The antimicrobial efficacy of the gel and freeze-dried scaffolds was investigated at 4 and 24 hours against MRSA, Pseudomonas aeruginosa and three dental pathogens: Porphyromonas gingivalis, Enterococcus faecalis and Streptococcus mutans. Against MRSA, the lower concentration gel scaffold (GL5-Q7.8) took 24 hours to achieve complete kill, the higher concentration scaffold (GL5-Q15) achieved complete kill in only 4 h. Following freeze-drying, only the higher concentrated scaffold (FGL5-Q15) achieved complete kill at 4 and 24 hours. Against P. aeruginosa, both GL5-Q250 and FGL5-Q250 displayed similar efficacy achieving a 2-log reduction at 4 hours and a 5-log reduction at 24 hours. For P. gingivalis, both GL5-Q31 and FGL5-Q31 showed comparable performance, with a 1-log reduction at both time points. In the case of E. faecalis, a much higher QAC concentration, GL5-Q125 and FGL5-Q125 were required to achieve complete kill at 4 and 24 hours. GL5-Q62 and FGL5-Q62 performed similarly at 4 hours with a 2-log reduction, but at 24 hours, the bacteria regrew and only a 1-log reduction was observed. Lastly, for S. mutans, both GL5-Q125 and FGL5-Q125 achieved the minimum bactericidal concentration (MBC). Notably, while the GL5-Q62 and FGL5-Q62 showed similar effects at 4 hours, the freeze-dried sample showed an additional 1-log reduction at 24 hours.

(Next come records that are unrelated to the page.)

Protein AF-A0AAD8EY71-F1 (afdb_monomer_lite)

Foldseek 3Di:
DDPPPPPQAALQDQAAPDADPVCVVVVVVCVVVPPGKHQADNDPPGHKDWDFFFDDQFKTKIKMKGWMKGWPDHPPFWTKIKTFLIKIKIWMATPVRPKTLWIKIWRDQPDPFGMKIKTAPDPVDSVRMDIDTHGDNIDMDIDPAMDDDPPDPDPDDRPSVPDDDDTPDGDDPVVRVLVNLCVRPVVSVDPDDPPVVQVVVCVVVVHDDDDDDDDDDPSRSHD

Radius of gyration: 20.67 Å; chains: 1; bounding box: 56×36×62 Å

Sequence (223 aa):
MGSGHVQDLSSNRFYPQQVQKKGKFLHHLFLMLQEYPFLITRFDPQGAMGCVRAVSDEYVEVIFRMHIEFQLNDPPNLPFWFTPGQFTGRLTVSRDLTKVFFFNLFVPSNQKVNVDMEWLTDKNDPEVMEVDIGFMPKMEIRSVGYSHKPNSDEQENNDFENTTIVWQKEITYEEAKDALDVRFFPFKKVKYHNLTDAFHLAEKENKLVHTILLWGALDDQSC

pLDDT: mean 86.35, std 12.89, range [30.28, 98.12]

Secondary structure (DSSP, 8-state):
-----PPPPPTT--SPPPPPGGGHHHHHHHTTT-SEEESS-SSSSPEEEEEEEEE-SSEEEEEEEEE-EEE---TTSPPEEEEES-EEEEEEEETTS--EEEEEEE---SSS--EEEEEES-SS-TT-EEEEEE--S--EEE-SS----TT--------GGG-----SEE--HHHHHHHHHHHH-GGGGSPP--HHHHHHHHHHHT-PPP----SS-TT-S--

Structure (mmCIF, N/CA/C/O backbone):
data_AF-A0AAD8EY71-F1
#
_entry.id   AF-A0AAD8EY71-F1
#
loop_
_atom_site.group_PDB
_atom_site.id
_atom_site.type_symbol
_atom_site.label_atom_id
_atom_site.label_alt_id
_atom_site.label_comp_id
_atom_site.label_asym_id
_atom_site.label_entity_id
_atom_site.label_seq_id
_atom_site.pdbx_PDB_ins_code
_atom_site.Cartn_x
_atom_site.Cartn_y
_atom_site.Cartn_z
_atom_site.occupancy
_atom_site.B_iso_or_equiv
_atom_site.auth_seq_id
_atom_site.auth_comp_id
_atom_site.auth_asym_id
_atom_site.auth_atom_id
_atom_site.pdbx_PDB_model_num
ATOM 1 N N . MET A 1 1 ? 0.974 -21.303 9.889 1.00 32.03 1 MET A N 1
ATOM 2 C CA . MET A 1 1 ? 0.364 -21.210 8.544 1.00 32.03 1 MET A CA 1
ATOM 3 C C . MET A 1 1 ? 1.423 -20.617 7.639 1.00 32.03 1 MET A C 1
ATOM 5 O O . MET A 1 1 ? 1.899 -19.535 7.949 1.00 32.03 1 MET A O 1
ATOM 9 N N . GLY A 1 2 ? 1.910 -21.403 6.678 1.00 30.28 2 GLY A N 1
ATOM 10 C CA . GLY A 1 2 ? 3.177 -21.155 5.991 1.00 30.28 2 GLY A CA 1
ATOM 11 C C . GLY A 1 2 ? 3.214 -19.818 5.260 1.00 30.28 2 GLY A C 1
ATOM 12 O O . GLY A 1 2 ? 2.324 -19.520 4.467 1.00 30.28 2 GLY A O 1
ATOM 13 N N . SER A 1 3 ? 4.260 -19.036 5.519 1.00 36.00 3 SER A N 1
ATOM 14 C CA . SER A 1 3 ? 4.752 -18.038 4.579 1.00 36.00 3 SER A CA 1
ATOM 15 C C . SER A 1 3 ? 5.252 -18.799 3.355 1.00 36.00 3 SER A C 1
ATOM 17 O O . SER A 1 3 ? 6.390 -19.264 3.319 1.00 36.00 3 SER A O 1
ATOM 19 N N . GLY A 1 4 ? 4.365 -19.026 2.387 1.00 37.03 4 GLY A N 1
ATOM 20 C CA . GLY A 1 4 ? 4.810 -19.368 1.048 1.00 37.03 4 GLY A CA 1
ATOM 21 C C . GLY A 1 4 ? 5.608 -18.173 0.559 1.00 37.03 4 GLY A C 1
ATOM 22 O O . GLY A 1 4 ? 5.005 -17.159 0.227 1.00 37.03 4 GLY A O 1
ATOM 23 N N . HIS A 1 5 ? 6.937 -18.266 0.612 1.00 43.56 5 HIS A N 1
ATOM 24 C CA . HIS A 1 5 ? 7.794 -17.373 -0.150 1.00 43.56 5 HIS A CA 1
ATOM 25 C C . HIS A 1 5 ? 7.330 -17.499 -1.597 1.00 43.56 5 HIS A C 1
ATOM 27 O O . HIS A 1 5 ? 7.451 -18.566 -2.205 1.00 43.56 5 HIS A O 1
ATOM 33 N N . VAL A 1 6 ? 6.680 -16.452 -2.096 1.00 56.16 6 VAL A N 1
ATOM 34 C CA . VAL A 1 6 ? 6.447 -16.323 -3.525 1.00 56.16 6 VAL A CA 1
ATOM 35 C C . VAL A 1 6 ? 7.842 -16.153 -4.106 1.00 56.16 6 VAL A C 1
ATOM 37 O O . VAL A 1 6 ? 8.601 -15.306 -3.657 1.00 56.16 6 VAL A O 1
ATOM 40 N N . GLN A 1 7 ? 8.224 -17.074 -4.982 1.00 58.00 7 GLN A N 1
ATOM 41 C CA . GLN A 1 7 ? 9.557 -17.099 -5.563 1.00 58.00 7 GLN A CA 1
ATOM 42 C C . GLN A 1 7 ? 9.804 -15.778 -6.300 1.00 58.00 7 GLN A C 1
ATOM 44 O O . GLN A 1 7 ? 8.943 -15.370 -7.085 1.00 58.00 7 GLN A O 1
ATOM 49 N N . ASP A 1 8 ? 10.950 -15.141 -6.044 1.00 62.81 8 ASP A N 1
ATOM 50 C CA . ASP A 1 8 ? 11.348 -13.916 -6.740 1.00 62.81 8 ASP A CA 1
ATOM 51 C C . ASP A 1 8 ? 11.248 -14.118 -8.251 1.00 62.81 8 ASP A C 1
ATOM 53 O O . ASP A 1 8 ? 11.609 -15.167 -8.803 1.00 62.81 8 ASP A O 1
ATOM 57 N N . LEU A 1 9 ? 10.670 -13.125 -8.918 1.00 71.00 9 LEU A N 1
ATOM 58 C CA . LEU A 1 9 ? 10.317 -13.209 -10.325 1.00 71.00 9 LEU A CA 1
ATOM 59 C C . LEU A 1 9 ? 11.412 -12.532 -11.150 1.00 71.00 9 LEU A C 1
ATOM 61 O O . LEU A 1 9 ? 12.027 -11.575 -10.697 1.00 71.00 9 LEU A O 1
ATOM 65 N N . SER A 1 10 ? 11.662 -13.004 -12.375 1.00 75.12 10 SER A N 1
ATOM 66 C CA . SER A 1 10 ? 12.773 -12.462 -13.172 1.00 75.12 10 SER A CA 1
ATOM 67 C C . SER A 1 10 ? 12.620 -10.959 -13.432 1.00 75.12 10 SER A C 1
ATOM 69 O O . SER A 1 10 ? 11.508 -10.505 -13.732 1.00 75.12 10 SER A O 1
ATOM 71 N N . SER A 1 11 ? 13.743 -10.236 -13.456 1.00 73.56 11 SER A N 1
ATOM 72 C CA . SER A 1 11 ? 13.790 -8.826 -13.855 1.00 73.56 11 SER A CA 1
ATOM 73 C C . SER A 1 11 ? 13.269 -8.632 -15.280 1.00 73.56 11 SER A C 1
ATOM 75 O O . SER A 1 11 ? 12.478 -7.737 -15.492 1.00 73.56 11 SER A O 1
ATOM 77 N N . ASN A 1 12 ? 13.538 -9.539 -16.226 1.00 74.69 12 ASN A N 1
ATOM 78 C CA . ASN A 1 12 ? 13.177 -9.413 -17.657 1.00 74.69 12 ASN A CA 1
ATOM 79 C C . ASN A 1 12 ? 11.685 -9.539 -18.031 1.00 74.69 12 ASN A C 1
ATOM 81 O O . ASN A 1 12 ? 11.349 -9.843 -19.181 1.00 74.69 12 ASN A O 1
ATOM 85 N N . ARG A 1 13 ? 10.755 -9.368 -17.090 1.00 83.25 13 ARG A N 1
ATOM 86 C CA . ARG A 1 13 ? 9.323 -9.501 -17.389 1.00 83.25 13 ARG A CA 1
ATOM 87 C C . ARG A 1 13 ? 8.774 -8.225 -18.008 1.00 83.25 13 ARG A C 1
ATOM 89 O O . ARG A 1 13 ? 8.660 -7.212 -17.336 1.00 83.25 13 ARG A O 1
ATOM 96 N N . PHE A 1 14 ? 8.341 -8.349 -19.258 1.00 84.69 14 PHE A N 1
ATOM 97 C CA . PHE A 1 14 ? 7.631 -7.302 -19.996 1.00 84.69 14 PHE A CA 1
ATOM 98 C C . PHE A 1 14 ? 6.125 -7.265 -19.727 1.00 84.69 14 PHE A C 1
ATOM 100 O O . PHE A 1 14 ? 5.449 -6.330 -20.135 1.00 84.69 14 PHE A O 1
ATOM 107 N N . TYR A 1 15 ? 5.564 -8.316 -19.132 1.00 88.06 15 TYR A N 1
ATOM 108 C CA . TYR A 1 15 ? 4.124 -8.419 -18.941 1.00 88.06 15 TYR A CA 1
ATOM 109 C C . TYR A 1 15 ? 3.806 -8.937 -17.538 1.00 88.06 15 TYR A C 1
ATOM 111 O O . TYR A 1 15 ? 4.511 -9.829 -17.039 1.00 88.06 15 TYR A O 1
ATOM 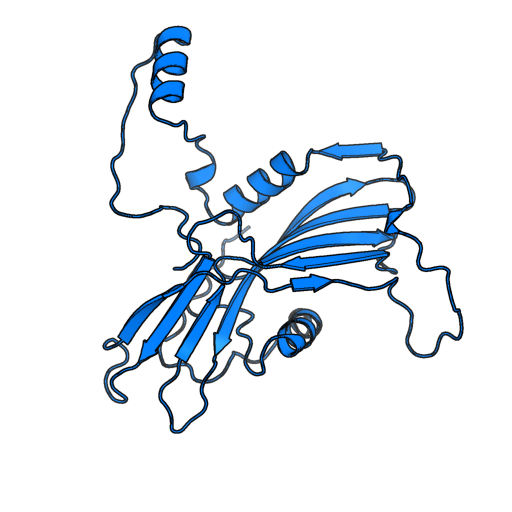119 N N . PRO A 1 16 ? 2.741 -8.417 -16.901 1.00 87.00 16 PRO A N 1
ATOM 120 C CA . PRO A 1 16 ? 2.301 -8.905 -15.607 1.00 87.00 16 PRO A CA 1
ATOM 121 C C . PRO A 1 16 ? 1.840 -10.363 -15.705 1.00 87.00 16 PRO A C 1
ATOM 123 O O . PRO A 1 16 ? 1.433 -10.859 -16.759 1.00 87.00 16 PRO A O 1
ATOM 126 N N . GLN A 1 17 ? 1.896 -11.078 -14.580 1.00 85.62 17 GLN A N 1
ATOM 127 C CA . GLN A 1 17 ? 1.372 -12.443 -14.526 1.00 85.62 17 GLN A CA 1
ATOM 128 C C . GLN A 1 17 ? -0.132 -12.460 -14.799 1.00 85.62 17 GLN A C 1
ATOM 130 O O . GLN A 1 17 ? -0.853 -11.518 -14.465 1.00 85.62 17 GLN A O 1
ATOM 135 N N . GLN A 1 18 ? -0.628 -13.579 -15.335 1.00 86.38 18 GLN A N 1
ATOM 136 C CA . GLN A 1 18 ? -2.065 -13.761 -15.497 1.00 86.38 18 GLN A CA 1
ATOM 137 C C . GLN A 1 18 ? -2.794 -13.600 -14.161 1.00 86.38 18 GLN A C 1
ATOM 139 O O . GLN A 1 18 ? -2.519 -14.282 -13.171 1.00 86.38 18 GLN A O 1
ATOM 144 N N . VAL A 1 19 ? -3.778 -12.706 -14.161 1.00 86.12 19 VAL A N 1
ATOM 145 C CA . VAL A 1 19 ? -4.530 -12.359 -12.962 1.00 86.12 19 VAL A CA 1
ATOM 146 C C . VAL A 1 19 ? -5.464 -13.500 -12.580 1.00 86.12 19 VAL A C 1
ATOM 148 O O . VAL A 1 19 ? -6.410 -13.841 -13.297 1.00 86.12 19 VAL A O 1
ATOM 151 N N . GLN A 1 20 ? -5.243 -14.061 -11.393 1.00 86.12 20 GLN A N 1
ATOM 152 C CA . GLN A 1 20 ? -6.149 -15.049 -10.818 1.00 86.12 20 GLN A CA 1
ATOM 153 C C . GLN A 1 20 ? -7.540 -14.446 -10.578 1.00 86.12 20 GLN A C 1
ATOM 155 O O . GLN A 1 20 ? -7.683 -13.255 -10.306 1.00 86.12 20 GLN A O 1
ATOM 160 N N . LYS A 1 21 ? -8.589 -15.282 -10.575 1.00 85.44 21 LYS A N 1
ATOM 161 C CA . LYS A 1 21 ? -9.986 -14.838 -10.382 1.00 85.44 21 LYS A CA 1
ATOM 162 C C . LYS A 1 21 ? -10.167 -13.904 -9.174 1.00 85.44 21 LYS A C 1
ATOM 164 O O . LYS A 1 21 ? -10.914 -12.938 -9.275 1.00 85.44 21 LYS A O 1
ATOM 169 N N . LYS A 1 22 ? -9.464 -14.171 -8.066 1.00 83.31 22 LYS A N 1
ATOM 170 C CA . LYS A 1 22 ? -9.514 -13.366 -6.832 1.00 83.31 22 LYS A CA 1
ATOM 171 C C . LYS A 1 22 ? -8.884 -11.971 -6.973 1.00 83.31 22 LYS A C 1
ATOM 173 O O . LYS A 1 22 ? -9.308 -11.059 -6.281 1.00 83.31 22 LYS A O 1
ATOM 178 N N . GLY A 1 23 ? -7.914 -11.797 -7.873 1.00 85.06 23 GLY A N 1
ATOM 179 C CA . GLY A 1 23 ? -7.218 -10.527 -8.106 1.00 85.06 23 GLY A CA 1
ATOM 180 C C . GLY A 1 23 ? -7.847 -9.648 -9.189 1.00 85.06 23 GLY A C 1
ATOM 181 O O . GLY A 1 23 ? -7.424 -8.512 -9.361 1.00 85.06 23 GLY A O 1
ATOM 182 N N . LYS A 1 24 ? -8.867 -10.135 -9.915 1.00 90.06 24 LYS A N 1
ATOM 183 C CA . LYS A 1 24 ? -9.455 -9.403 -11.051 1.00 90.06 24 LYS A CA 1
ATOM 184 C C . LYS A 1 24 ? -9.964 -8.015 -10.678 1.00 90.06 24 LYS A C 1
ATOM 186 O O . LYS A 1 24 ? -9.793 -7.095 -11.463 1.00 90.06 24 LYS A O 1
ATOM 191 N N . PHE A 1 25 ? -10.593 -7.860 -9.516 1.00 88.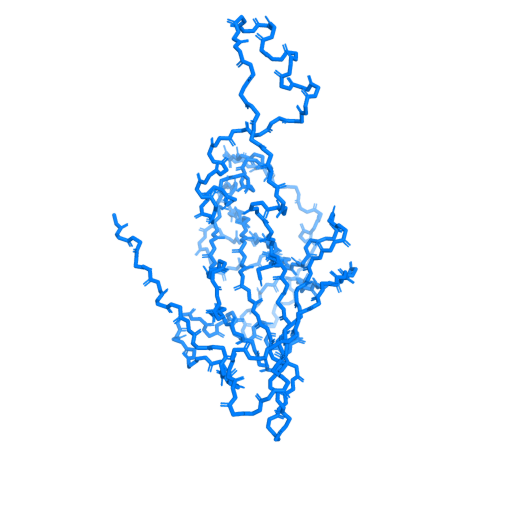81 25 PHE A N 1
ATOM 192 C CA . PHE A 1 25 ? -11.069 -6.550 -9.069 1.00 88.81 25 PHE A CA 1
ATOM 193 C C . PHE A 1 25 ? -9.910 -5.559 -8.909 1.00 88.81 25 PHE A C 1
ATOM 195 O O . PHE A 1 25 ? -9.946 -4.484 -9.496 1.00 88.81 25 PHE A O 1
ATOM 202 N N . LEU A 1 26 ? -8.857 -5.963 -8.191 1.00 90.62 26 LEU A N 1
ATOM 203 C CA . LEU A 1 26 ? -7.671 -5.135 -7.981 1.00 90.62 26 LEU A CA 1
ATOM 204 C C . LEU A 1 26 ? -6.994 -4.799 -9.310 1.00 90.62 26 LEU A C 1
ATOM 206 O O . LEU A 1 26 ? -6.649 -3.650 -9.535 1.00 90.62 26 LEU A O 1
ATOM 210 N N . HIS A 1 27 ? -6.884 -5.763 -10.225 1.00 92.69 27 HIS A N 1
ATOM 211 C CA . HIS A 1 27 ? -6.331 -5.501 -11.552 1.00 92.69 27 HIS A CA 1
ATOM 212 C C . HIS A 1 27 ? -7.103 -4.399 -12.283 1.00 92.69 27 HIS A C 1
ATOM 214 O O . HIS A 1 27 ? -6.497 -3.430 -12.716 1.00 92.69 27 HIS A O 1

In this study, both gel-based and freeze-dried samples displayed comparable antimicrobial performance overall. However, notable pathogen specific differences were observed. For MRSA, the gel samples outperformed the freeze-dried ones. At the 4-hour mark, GL5-Q7.8 achieved complete bacterial eradication, whereas FGL5-Q7.8 resulted in a 2-log reduction. By 24 hours, GL5-Q7.8 showed a 1-log reduction, while FGL5-Q7.8 exhibited no further reduction. For P. aeruginosa, P. gingivalis, and E. faecalis, both GL5-Qx and FGL5-Qx performed equally at both time points. However, for S. mutans, FGL5-Q62 demonstrated a 1-log reduction compared to GL5-Q62 at 24 hours, though both samples behaved similarly at the 4-hour mark.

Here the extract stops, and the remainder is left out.